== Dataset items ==
———
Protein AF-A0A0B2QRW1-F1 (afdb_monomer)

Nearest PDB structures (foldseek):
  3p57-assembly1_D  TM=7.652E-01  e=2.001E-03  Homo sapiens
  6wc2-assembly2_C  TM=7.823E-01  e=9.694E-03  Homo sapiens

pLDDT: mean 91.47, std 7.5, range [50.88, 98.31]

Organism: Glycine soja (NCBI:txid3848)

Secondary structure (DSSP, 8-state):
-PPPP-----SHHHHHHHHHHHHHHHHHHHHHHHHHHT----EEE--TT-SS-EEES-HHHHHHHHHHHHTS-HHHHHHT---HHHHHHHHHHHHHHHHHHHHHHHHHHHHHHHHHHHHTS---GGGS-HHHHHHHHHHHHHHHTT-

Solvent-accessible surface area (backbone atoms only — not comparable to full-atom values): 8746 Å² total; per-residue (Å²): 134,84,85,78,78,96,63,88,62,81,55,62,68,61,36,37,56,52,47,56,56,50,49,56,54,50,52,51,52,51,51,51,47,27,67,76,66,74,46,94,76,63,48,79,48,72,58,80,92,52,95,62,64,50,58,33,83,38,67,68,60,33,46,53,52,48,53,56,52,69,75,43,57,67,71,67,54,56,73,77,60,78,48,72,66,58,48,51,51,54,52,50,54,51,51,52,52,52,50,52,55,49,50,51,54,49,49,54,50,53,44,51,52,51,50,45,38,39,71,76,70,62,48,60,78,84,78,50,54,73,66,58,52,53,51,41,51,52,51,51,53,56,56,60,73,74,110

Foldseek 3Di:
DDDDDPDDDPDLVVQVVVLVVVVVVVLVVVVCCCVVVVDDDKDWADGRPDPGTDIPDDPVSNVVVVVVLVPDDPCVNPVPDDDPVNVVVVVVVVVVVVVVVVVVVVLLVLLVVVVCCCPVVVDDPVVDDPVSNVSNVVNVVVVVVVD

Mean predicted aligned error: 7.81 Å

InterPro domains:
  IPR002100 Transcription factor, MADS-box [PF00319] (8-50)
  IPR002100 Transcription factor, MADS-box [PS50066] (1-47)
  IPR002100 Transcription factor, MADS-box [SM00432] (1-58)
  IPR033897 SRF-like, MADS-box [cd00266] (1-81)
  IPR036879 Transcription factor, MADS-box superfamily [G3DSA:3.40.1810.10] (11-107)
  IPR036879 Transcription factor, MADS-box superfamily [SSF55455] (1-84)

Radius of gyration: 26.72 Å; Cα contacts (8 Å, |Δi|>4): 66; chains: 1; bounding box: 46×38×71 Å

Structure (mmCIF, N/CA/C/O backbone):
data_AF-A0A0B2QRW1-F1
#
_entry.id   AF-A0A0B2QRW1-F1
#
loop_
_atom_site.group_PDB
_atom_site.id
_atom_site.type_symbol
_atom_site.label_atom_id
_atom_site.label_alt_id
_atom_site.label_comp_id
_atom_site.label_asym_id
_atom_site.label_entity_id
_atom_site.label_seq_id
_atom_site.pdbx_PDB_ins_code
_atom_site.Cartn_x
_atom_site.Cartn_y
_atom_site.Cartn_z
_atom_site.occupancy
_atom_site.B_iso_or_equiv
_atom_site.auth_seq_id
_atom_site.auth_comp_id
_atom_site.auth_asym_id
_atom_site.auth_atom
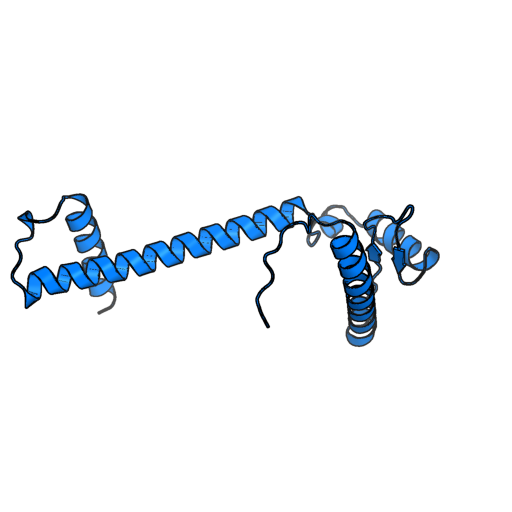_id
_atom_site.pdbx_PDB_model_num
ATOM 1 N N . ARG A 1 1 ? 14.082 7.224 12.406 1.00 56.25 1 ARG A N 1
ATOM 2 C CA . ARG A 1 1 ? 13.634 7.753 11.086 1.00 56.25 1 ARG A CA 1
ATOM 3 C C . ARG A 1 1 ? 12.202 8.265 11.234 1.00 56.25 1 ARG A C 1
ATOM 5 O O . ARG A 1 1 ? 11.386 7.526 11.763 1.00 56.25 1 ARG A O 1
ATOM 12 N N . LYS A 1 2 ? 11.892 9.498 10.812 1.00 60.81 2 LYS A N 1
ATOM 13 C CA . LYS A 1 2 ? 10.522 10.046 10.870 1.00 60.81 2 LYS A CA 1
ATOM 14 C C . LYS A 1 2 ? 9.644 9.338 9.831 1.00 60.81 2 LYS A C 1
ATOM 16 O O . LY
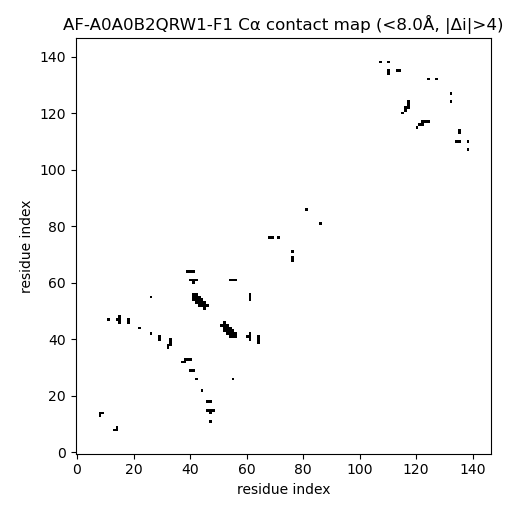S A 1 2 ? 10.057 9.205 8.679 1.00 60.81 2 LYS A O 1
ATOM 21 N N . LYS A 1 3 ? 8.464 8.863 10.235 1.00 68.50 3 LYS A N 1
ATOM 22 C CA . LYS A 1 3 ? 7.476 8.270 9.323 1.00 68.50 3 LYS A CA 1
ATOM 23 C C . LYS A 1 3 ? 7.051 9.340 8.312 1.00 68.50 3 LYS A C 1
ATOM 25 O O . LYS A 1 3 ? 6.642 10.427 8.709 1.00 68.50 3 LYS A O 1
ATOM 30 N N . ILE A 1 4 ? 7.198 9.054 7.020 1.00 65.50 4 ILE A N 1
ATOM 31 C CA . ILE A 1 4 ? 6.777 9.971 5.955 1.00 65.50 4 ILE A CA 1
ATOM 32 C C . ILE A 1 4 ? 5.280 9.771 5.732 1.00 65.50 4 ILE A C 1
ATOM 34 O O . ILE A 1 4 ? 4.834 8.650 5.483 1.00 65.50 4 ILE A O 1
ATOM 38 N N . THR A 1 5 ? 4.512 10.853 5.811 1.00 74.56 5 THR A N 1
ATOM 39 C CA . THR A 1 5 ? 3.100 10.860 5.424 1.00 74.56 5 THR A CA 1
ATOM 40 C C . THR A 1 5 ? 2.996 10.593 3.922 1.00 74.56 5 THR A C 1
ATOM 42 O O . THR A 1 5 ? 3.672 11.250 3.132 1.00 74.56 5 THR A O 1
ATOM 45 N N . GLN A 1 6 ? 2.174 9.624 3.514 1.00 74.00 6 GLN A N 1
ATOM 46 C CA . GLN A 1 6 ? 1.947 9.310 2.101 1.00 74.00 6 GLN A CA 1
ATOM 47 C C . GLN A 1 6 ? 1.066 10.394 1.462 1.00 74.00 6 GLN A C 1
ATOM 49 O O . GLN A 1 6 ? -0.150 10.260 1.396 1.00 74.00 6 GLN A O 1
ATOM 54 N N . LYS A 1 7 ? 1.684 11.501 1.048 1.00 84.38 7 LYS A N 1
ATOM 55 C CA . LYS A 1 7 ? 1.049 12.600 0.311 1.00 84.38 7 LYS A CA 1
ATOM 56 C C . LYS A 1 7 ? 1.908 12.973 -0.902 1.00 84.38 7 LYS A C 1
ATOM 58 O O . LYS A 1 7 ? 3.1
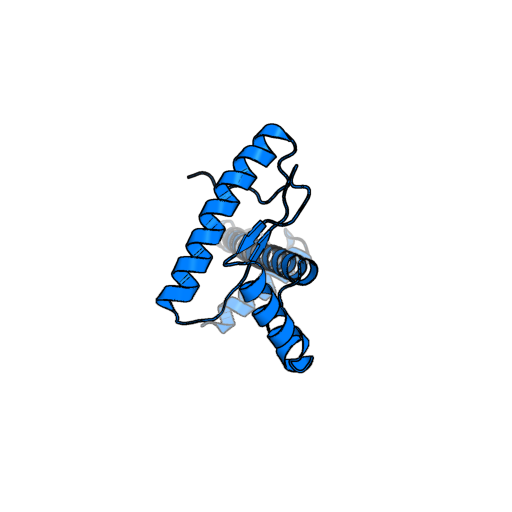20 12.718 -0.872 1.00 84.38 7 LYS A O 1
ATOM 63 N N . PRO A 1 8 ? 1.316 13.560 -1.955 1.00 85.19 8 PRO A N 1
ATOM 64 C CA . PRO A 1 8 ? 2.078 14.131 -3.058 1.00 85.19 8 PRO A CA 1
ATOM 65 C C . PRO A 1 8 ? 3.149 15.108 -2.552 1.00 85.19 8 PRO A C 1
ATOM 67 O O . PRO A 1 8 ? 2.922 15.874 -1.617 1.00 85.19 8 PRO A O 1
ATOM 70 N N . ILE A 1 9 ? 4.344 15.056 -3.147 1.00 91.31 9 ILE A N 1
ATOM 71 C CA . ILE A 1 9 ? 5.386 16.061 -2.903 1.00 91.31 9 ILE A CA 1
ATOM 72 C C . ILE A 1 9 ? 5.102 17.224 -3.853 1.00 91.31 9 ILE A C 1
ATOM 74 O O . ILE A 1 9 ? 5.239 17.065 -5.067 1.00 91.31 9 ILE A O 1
———
== YOUR OBJECTIVE ==
Return the span of lines in the data above that opens at the line with "ATOM 42 O O" and closes at the line with "ATOM 47 C C", exactly, ends included, nothing else.

== RESULT OF THIS TASK ==
ATOM 42 O O . THR A 1 5 ? 3.672 11.250 3.132 1.00 74.56 5 THR A O 1
ATOM 45 N N . GLN A 1 6 ? 2.174 9.624 3.514 1.00 74.00 6 GLN A N 1
ATOM 46 C CA . GLN A 1 6 ? 1.947 9.310 2.101 1.00 74.00 6 GLN A CA 1
ATOM 47 C C . GLN A 1 6 ? 1.066 10.394 1.462 1.00 74.00 6 GLN A C 1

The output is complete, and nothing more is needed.